7 comments to Rites of Passage

  • Mayra

    I was just talking to my daughter this morning about this very thing. She graduates this year. We have always had year round school. We will be having a graduation celebration for her at the end of July when her dual credit college classes end. These classes will put her at 18 transferable college credits. Attending this celebration along with our family will be another family which is very close to us with their public schooled kids and our Pastor. This is the only “graduation” she will have ever had and we had to talk her into it. No matter how we celebrate this milestone in her life she knows we are very proud of her. Now I only have 10 more years of homeschooling left, awww.

  • Thanks so much for this affirming and empowering article. I decided to graduate my daughter on her 16th birthday. My husband and I talked about presenting her with her diploma at her sweet 16 party, but decided that rather than have to deal with the negativity that other relatives would bring with the early homeschool diploma, we are going to save the graduation party for her college graduation. I am proud to say that she is enrolled in an online bachelor’s degree program as of today.

  • Diane–
    This is Meg Cox, author of The Book of New Family Traditions, and I was so pleased to see you recommend my book in your post. I know it is on your list of top books for homeschool parents as well.
    I am fascinated by stories about how HS families mark things like graduation in their own way. I’ve seen several major media stories about that this month.
    Anyway, I am contacting you to let you know that I am currently researching and writing an updated/expanded edition of The Book of New Family Traditions, which will be out next spring (the 2003 edition is sold out and now hard to find). I would love it if you can let your community of HS families know that I am actively seeking new rituals to include in the new edition! That includes rituals and celebrations for everyday and special occasions– like graduation, milestone birthdays, etc. If anyone wants to reach me, just write to meg@megcox.com.
    I will be sure to send you a review copy next year when the book comes out!
    thanks for your support, Meg Cox

  • I thought I’d share a lesson on Rituals and Rites of Passage for students working at the 5th-6th grade level, prepared by Jennie Rasband.

    http://teacherlink.ed.usu.edu/tlresources/units/byrnes-celebrations/rites%20of%20passage.html

  • Renee Beck

    Our homeschooled daughter will attend college to become a teacher – with a different attitude toward school! Our celebration will be a “sending off” instead of a graduation party.

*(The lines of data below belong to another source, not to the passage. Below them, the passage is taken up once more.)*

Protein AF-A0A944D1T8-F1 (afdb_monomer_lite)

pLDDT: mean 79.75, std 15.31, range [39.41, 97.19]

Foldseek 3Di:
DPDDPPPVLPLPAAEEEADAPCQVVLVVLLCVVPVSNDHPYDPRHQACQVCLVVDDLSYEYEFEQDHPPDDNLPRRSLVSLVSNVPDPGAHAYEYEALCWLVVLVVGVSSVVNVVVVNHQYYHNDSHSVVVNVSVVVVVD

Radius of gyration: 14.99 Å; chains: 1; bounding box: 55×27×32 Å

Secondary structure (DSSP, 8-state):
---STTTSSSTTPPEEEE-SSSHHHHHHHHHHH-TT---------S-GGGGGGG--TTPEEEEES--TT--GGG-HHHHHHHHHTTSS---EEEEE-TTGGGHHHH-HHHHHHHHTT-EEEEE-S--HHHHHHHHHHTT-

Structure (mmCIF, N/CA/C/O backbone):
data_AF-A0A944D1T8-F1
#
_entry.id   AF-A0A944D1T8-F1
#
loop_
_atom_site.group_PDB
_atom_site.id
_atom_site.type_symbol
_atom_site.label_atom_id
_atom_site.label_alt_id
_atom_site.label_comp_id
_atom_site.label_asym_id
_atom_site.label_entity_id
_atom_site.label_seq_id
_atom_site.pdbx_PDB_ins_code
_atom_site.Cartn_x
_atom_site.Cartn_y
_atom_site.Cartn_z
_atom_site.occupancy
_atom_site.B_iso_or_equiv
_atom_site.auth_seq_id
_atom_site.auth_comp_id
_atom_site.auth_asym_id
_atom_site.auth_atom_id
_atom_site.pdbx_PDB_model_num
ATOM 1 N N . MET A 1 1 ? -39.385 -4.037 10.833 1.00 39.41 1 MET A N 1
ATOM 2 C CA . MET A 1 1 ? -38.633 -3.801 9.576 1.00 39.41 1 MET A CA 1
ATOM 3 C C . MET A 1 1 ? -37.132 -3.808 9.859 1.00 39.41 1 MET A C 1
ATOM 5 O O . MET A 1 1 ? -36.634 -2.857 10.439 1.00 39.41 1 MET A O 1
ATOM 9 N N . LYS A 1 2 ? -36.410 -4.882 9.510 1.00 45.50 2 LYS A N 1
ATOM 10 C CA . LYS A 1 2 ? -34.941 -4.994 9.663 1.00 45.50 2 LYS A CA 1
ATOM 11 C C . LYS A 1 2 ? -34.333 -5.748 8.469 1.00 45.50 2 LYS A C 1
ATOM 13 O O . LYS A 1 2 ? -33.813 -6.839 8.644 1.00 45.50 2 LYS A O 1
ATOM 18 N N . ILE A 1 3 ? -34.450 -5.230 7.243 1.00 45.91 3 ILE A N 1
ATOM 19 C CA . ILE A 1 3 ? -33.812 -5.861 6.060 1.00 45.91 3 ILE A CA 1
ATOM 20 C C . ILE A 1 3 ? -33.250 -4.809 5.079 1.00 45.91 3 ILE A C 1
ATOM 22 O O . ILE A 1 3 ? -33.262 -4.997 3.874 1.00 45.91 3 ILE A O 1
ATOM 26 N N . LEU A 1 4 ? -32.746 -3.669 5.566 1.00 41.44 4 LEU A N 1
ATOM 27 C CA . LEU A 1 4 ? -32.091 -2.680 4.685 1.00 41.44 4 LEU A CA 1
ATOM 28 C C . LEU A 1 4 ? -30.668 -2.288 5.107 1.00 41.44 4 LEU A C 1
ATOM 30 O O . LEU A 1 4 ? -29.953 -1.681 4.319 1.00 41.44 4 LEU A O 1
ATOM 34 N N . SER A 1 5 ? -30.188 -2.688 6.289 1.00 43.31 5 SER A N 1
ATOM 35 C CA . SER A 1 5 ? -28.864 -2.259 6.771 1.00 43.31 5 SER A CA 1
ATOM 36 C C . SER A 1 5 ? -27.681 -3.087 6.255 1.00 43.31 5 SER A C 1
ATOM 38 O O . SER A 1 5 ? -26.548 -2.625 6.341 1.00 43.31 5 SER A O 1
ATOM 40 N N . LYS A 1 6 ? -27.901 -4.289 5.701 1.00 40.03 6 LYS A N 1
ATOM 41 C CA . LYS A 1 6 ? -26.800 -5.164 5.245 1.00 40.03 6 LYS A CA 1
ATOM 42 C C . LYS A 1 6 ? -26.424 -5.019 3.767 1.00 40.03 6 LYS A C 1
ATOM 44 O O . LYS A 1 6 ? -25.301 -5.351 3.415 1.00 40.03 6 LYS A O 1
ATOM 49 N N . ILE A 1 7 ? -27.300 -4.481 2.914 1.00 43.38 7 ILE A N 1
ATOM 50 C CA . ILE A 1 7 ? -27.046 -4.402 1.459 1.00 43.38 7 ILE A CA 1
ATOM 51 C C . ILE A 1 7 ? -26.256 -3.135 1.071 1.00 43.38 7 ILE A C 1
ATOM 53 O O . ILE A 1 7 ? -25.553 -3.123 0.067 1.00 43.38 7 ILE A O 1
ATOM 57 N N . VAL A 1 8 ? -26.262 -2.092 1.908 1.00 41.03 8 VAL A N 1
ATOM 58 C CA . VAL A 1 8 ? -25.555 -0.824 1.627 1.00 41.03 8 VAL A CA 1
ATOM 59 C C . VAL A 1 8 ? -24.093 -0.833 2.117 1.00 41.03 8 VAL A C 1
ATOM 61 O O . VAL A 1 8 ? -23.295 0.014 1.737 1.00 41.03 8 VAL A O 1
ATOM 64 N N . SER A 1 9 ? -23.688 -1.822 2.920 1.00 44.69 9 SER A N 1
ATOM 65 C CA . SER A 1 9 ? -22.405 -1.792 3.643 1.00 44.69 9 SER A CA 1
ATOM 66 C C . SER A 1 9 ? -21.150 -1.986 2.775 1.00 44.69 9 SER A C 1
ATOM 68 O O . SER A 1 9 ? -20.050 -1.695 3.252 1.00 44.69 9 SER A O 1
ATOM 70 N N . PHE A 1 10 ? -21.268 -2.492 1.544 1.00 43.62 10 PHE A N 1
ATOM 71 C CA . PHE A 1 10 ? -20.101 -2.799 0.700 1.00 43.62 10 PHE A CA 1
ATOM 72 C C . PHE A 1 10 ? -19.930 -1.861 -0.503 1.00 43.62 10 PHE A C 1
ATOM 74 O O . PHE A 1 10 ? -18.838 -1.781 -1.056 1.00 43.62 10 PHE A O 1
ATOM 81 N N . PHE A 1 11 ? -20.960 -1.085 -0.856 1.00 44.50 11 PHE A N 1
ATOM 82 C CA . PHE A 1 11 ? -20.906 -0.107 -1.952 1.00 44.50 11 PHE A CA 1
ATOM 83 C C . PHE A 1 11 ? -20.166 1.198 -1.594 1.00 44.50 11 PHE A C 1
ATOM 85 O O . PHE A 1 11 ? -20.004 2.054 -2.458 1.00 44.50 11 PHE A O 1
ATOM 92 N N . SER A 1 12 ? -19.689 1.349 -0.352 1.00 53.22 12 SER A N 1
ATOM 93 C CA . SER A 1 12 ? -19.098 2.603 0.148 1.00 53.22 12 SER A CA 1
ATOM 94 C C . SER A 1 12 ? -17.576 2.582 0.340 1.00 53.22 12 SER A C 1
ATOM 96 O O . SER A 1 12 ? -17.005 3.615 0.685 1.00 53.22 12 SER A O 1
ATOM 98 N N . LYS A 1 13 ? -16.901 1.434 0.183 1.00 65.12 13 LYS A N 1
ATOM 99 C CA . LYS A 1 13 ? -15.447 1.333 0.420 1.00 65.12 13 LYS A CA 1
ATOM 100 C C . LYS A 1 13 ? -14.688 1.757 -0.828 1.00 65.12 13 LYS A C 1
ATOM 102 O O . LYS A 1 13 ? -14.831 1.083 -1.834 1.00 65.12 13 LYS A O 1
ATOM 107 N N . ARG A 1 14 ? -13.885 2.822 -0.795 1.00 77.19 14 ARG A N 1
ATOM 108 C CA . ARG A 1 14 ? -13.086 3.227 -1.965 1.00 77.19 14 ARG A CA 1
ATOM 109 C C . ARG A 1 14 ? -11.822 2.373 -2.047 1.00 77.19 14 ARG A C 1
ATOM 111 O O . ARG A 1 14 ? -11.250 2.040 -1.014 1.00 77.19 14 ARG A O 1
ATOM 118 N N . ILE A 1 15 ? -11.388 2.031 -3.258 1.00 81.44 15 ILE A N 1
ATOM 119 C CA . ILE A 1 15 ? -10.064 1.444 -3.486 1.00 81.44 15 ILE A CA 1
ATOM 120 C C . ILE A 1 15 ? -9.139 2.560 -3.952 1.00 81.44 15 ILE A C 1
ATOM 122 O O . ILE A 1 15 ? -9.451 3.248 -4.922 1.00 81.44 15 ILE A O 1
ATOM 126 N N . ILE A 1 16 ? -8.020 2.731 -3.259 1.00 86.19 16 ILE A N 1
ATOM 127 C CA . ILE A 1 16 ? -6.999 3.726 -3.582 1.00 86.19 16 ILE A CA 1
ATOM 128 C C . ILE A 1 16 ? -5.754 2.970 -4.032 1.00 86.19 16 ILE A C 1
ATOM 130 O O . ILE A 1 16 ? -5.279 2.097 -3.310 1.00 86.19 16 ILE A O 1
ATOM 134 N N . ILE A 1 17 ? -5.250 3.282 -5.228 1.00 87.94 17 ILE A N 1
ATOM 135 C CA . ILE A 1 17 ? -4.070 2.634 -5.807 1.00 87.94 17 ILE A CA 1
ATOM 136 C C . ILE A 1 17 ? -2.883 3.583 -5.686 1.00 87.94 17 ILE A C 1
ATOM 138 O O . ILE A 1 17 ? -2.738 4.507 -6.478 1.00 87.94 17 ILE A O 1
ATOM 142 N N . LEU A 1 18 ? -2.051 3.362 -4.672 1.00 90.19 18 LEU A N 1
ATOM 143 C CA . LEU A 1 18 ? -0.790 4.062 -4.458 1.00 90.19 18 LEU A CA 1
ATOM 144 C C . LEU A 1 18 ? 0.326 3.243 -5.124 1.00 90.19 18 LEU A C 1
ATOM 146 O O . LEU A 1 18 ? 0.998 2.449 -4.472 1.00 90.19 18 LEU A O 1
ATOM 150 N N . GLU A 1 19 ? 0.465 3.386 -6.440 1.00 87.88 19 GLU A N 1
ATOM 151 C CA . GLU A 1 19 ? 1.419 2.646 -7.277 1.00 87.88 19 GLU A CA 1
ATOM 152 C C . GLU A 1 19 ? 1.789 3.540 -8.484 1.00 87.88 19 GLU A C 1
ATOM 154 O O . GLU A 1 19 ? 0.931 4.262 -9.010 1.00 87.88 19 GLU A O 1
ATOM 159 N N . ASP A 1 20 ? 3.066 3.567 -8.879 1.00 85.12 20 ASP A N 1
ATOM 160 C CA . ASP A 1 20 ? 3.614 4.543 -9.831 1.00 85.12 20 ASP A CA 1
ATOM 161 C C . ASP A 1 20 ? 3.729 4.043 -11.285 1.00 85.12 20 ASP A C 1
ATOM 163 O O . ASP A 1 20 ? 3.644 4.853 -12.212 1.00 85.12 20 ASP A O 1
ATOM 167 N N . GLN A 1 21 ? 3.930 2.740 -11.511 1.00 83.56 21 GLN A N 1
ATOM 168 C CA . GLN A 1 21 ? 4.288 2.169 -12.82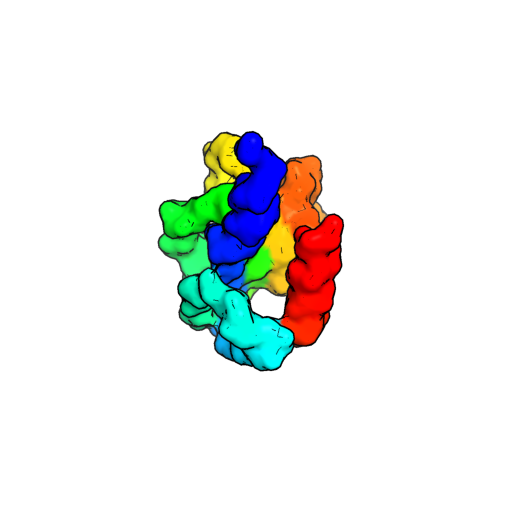2 1.00 83.56 21 GLN A CA 1
ATOM 169 C C . GLN A 1 21 ? 3.147 1.427 -13.525 1.00 83.56 21 GLN A C 1
ATOM 171 O O . GLN A 1 21 ? 2.999 1.478 -14.748 1.00 83.56 21 GLN A O 1
ATOM 176 N N . TYR A 1 22 ? 2.356 0.686 -12.765 1.00 84.81 22 TYR A N 1
ATOM 177 C CA . TYR A 1 22 ? 1.342 -0.254 -13.224 1.00 84.81 22 TYR A CA 1
ATOM 178 C C . TYR A 1 22 ? -0.082 0.124 -12.793 1.00 84.81 22 TYR A C 1
ATOM 180 O O . TYR A 1 22 ? -1.016 -0.573 -13.199 1.00 84.81 22 TYR A O 1
ATOM 188 N N . ALA A 1 23 ? -0.285 1.213 -12.043 1.00 84.69 23 ALA A N 1
ATOM 189 C CA . ALA A 1 23 ? -1.594 1.648 -11.553 1.00 84.69 23 ALA A CA 1
ATOM 190 C C . ALA A 1 23 ? -2.696 1.655 -12.634 1.00 84.69 23 ALA A C 1
ATOM 192 O O . ALA A 1 23 ? -3.714 0.992 -12.409 1.00 84.69 23 ALA A O 1
ATOM 193 N N . PRO A 1 24 ? -2.514 2.249 -13.838 1.00 82.50 24 PRO A N 1
ATOM 194 C CA . PRO A 1 24 ? -3.543 2.206 -14.885 1.00 82.50 24 PRO A CA 1
ATOM 195 C C . PRO A 1 24 ? -3.867 0.781 -15.363 1.00 82.50 24 PRO A C 1
ATOM 197 O O . PRO A 1 24 ? -5.015 0.440 -15.663 1.00 82.50 24 PRO A O 1
ATOM 200 N N . ARG A 1 25 ? -2.858 -0.100 -15.422 1.00 84.06 25 ARG A N 1
ATOM 201 C CA . ARG A 1 25 ? -3.035 -1.506 -15.821 1.00 84.06 25 ARG A CA 1
ATOM 202 C C . ARG A 1 25 ? -3.817 -2.282 -14.762 1.00 84.06 25 ARG A C 1
ATOM 204 O O . ARG A 1 25 ? -4.718 -3.042 -15.121 1.00 84.06 25 ARG A O 1
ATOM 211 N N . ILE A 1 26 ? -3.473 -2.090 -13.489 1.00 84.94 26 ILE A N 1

    (Just a comment: Pomp and Circumstance is actually good music. It may be used in a “dim-witted” way, but the music itself is worthy.Being the recipient of negative generalizations because of our choice of schooling, we try very hard not to perpetuate that attitude.)

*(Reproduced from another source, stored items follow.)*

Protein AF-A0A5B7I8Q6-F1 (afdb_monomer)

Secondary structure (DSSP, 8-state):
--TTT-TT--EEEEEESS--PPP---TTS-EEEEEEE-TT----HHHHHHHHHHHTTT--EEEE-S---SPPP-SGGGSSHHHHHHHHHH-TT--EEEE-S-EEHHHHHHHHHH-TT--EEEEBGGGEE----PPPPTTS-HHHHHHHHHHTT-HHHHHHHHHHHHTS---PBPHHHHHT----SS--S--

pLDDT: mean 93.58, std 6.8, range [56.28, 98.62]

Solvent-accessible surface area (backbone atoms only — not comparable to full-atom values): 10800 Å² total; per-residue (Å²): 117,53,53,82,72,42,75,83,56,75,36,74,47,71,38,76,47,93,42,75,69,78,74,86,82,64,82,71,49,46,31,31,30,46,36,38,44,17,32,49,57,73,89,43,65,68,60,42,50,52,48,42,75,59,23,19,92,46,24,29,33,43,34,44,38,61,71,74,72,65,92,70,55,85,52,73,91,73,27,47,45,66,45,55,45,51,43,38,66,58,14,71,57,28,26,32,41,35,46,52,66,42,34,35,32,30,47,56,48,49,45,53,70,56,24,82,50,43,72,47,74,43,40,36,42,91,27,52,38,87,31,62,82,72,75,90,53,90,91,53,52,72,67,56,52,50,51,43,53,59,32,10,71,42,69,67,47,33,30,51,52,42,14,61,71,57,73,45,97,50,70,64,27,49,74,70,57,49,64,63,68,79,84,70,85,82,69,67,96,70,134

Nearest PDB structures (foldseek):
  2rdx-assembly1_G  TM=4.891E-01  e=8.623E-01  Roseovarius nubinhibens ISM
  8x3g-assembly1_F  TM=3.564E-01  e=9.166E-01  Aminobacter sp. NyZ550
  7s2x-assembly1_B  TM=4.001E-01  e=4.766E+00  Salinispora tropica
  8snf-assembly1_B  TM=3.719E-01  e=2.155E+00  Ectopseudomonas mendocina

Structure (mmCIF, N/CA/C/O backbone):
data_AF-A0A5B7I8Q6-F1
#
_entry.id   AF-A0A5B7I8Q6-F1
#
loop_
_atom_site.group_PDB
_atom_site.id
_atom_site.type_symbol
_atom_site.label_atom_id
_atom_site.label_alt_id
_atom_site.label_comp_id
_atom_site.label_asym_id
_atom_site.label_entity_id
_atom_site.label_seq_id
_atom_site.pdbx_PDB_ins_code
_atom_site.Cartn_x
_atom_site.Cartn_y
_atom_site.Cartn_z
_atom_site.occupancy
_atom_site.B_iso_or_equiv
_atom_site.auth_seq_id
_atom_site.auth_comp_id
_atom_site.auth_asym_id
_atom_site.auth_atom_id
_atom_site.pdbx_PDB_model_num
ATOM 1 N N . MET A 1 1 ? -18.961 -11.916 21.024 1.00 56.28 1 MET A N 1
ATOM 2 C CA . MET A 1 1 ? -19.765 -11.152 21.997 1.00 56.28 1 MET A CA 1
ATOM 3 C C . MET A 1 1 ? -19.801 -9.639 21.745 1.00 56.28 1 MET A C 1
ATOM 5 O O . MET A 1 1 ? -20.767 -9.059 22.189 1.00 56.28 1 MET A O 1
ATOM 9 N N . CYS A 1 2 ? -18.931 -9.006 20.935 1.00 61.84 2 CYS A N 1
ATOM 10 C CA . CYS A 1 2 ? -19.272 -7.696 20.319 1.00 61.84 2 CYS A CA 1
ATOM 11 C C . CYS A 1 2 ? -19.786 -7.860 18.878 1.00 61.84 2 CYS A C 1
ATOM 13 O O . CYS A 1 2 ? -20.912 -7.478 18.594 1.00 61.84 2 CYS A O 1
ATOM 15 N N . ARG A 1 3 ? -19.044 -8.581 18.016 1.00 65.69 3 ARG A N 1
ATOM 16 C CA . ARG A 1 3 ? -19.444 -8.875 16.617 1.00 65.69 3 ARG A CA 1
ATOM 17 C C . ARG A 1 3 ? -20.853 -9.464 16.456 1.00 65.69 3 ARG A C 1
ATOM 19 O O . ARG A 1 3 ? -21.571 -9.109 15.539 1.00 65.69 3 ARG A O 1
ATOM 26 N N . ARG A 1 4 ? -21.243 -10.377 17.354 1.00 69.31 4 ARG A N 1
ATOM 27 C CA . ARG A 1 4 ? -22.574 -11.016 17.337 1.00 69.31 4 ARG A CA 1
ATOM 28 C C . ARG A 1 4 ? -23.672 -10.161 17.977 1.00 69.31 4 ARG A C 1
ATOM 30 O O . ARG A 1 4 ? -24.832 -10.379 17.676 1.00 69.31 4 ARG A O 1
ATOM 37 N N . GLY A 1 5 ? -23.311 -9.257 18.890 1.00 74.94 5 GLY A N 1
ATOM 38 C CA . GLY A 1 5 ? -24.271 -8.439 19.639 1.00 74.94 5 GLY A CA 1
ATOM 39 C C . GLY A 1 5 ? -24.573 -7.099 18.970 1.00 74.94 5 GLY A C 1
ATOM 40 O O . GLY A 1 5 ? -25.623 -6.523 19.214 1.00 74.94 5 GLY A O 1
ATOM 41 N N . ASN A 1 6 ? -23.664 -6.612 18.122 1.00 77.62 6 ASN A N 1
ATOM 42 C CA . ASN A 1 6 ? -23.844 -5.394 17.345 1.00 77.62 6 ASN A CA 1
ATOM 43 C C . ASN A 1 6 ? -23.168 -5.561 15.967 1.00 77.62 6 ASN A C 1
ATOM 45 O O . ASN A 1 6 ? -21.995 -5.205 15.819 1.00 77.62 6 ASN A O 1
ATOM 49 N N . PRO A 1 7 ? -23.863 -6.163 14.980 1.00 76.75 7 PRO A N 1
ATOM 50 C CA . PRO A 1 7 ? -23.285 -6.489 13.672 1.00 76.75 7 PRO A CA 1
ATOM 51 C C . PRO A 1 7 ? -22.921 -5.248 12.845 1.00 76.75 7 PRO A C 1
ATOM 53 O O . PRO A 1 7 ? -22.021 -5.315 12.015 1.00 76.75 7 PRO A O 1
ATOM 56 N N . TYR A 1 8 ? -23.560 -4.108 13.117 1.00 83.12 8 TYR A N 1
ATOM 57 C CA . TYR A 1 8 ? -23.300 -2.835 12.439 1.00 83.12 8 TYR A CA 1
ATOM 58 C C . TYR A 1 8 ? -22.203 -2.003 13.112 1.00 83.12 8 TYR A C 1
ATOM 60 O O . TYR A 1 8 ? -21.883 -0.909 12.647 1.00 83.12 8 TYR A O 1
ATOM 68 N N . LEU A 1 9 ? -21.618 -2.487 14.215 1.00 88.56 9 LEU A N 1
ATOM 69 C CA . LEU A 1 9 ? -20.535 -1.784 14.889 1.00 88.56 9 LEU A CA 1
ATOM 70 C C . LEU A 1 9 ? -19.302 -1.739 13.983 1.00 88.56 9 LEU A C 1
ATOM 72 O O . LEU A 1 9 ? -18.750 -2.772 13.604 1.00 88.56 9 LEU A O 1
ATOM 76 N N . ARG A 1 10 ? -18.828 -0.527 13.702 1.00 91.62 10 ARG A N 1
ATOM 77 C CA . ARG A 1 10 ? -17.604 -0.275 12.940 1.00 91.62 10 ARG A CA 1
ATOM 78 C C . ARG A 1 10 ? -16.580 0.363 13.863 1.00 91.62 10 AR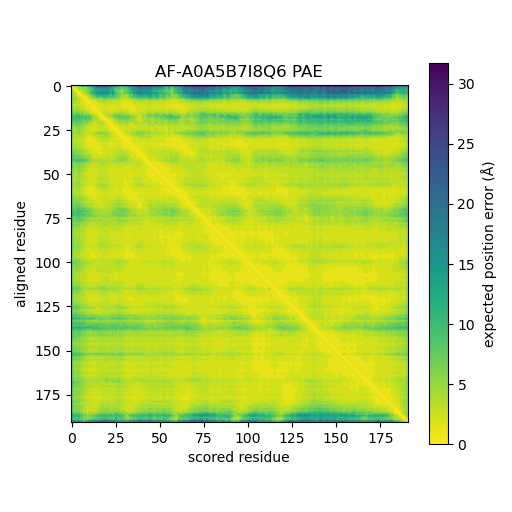G A C 1
ATOM 80 O O . ARG A 1 10 ? -16.843 1.405 14.458 1.00 91.62 10 ARG A O 1
ATOM 87 N N . VAL A 1 11 ? -15.428 -0.283 14.019 1.00 94.38 11 VAL A N 1
ATOM 88 C CA . VAL A 1 11 ? -14.329 0.242 14.837 1.00 94.38 11 VAL A CA 1
ATOM 89 C C . VAL A 1 11 ? -13.199 0.709 13.932 1.00 94.38 11 VAL A C 1
ATOM 91 O O . VAL A 1 11 ? -12.764 -0.012 13.033 1.00 94.38 11 VAL A O 1
ATOM 94 N N . HIS A 1 12 ? -12.705 1.912 14.196 1.00 95.81 12 HIS A N 1
ATOM 95 C CA . HIS A 1 12 ? -11.629 2.541 13.446 1.00 95.81 12 HIS A CA 1
ATOM 96 C C . HIS A 1 12 ? -10.459 2.792 14.392 1.00 95.81 12 HIS A C 1
ATOM 98 O O . HIS A 1 12 ? -10.590 3.530 15.366 1.00 95.81 12 HIS A O 1
ATOM 104 N N . LEU A 1 13 ? -9.325 2.138 14.137 1.00 96.25 13 LEU A N 1
ATOM 105 C CA . LEU A 1 13 ? -8.102 2.353 14.901 1.00 96.25 13 LEU A CA 1
ATOM 106 C C . LEU A 1 13 ? -7.215 3.335 14.152 1.00 96.25 13 LEU A C 1
ATOM 108 O O . LEU A 1 13 ? -6.818 3.072 13.015 1.00 96.25 13 LEU A O 1
ATOM 112 N N . GLN A 1 14 ? -6.886 4.445 14.803 1.00 95.12 14 GLN A N 1
ATOM 113 C CA . GLN A 1 14 ? -6.045 5.473 14.217 1.00 95.12 14 GLN A CA 1
ATOM 114 C C . GLN A 1 14 ? -4.963 5.918 15.197 1.00 95.12 14 GLN A C 1
ATOM 116 O O . GLN A 1 14 ? -5.231 6.195 16.365 1.00 95.12 14 GLN A O 1
ATOM 121 N N . LEU A 1 15 ? -3.727 5.970 14.707 1.00 93.81 15 LEU A N 1
ATOM 122 C CA . LEU A 1 15 ? -2.615 6.623 15.383 1.00 93.81 15 LEU A CA 1
ATOM 123 C C . LEU A 1 15 ? -2.356 7.955 14.695 1.00 93.81 15 LEU A C 1
ATOM 125 O O . LEU A 1 15 ? -1.906 7.961 13.553 1.00 93.81 15 LEU A O 1
ATOM 129 N N . GLU A 1 16 ? -2.568 9.057 15.402 1.00 93.12 16 GLU A N 1
ATOM 130 C CA . GLU A 1 16 ? -2.304 10.399 14.885 1.00 93.12 16 GLU A CA 1
ATOM 131 C C . GLU A 1 16 ? -1.122 11.064 15.596 1.00 93.12 16 GLU A C 1
ATOM 133 O O . GLU A 1 16 ? -0.883 10.877 16.793 1.00 93.12 16 GLU A O 1
ATOM 138 N N . GLY A 1 17 ? -0.385 11.879 14.845 1.00 90.19 17 GLY A N 1
ATOM 139 C CA . GLY A 1 17 ? 0.616 12.799 15.374 1.00 90.19 17 GLY A CA 1
ATOM 140 C C . GLY A 1 17 ? 2.059 12.407 15.068 1.00 90.19 17 GLY A C 1
ATOM 141 O O . GLY A 1 17 ? 2.365 11.475 14.335 1.00 90.19 17 GLY A O 1
ATOM 142 N N . SER A 1 18 ? 3.002 13.152 15.637 1.00 88.88 18 SER A N 1
ATOM 143 C CA . SER A 1 18 ? 4.437 12.990 15.367 1.00 88.88 18 SER A CA 1
ATOM 144 C C . SER A 1 18 ? 5.095 11.984 16.316 1.00 88.88 18 SER A C 1
ATOM 146 O O . SER A 1 18 ? 6.004 12.338 17.062 1.00 88.88 18 SER A O 1
ATOM 148 N N . CYS A 1 19 ? 4.643 10.726 16.318 1.00 87.50 19 CYS A N 1
ATOM 149 C CA . CYS A 1 19 ? 5.143 9.725 17.266 1.00 87.50 19 CYS A CA 1
ATOM 150 C C . CYS A 1 19 ? 5.509 8.373 16.638 1.00 87.50 19 CYS A C 1
ATOM 152 O O . CYS A 1 19 ? 4.986 7.971 15.601 1.00 87.50 19 CYS A O 1
ATOM 154 N N . LYS A 1 20 ? 6.416 7.658 17.313 1.00 85.50 20 LYS A N 1
ATOM 155 C CA . LYS A 1 20 ? 6.817 6.272 17.007 1.00 85.50 20 LYS A CA 1
ATOM 156 C C . LYS A 1 20 ? 5.972 5.232 17.757 1.00 85.50 20 LYS A C 1
ATOM 158 O O . LYS A 1 20 ? 6.364 4.072 17.824 1.00 85.50 20 LYS A O 1
ATOM 163 N N . LYS A 1 21 ? 4.879 5.656 18.401 1.00 86.44 21 LYS A N 1
ATOM 164 C CA . LYS A 1 21 ? 4.028 4.758 19.189 1.00 86.44 21 LYS A CA 1
ATOM 165 C C . LYS A 1 21 ? 3.315 3.772 18.265 1.00 86.44 21 LYS A C 1
ATOM 167 O O . LYS A 1 21 ? 3.163 4.026 17.074 1.00 86.44 21 LYS A O 1
ATOM 172 N N . GLU A 1 22 ? 2.892 2.650 18.824 1.00 85.44 22 GLU A N 1
ATOM 173 C CA . GLU A 1 22 ? 2.042 1.691 18.122 1.00 85.44 22 GLU A CA 1
ATOM 174 C C . GLU A 1 22 ? 0.565 1.996 18.396 1.00 85.44 22 GLU A C 1
ATOM 176 O O . GLU A 1 22 ? 0.219 2.655 19.381 1.00 85.44 22 GLU A O 1
ATOM 181 N N . ILE A 1 23 ? -0.304 1.507 17.513 1.00 90.12 23 ILE A N 1
ATOM 182 C CA . ILE A 1 23 ? -1.745 1.482 17.758 1.00 90.12 23 ILE A CA 1
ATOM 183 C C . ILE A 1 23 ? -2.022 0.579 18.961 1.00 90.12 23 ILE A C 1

    Thanks for all the research you do on our behalf.

  • Teresa Nelson

    We graduated our first two sons three years ago. We had a wonderful service where our Pastor gave them advice on serving God and doing His will in their lives, we (the parents) prayed over our sons and then we all went downstairs for a meal. We saw it as an opportunity to be witnesses to our friends and relatives. It was beautiful and I hope to do it again for my next two sons who will graduate in 2013. I do not agree with having to do everything the way public school does either. But the opportunity to draw our friends and relatives together to witness the way God has worked in our lives was irresistible.

  • Mama Owl

    I am a little surprised and miffed at your remarks! That is the beauty of homeschooling… tailoring to fit your needs and wants. Just because I choose to follow more “traditional” schooling methods, does not make me any less of a homeschooler. I am a personality type that likes definite guides and lines to follow and stay within. That means setting a day to start and a day to finish… taking a summer break… it keeps me accountable, or we would never get anything done… and gives us a needed break to spend with our “public schooling” friends. If year round or “unshcooling” is your way of doing school, then so be it. I won’t bash you for doing so, even though I don’t understand either one. Please have the courtesy to do the same.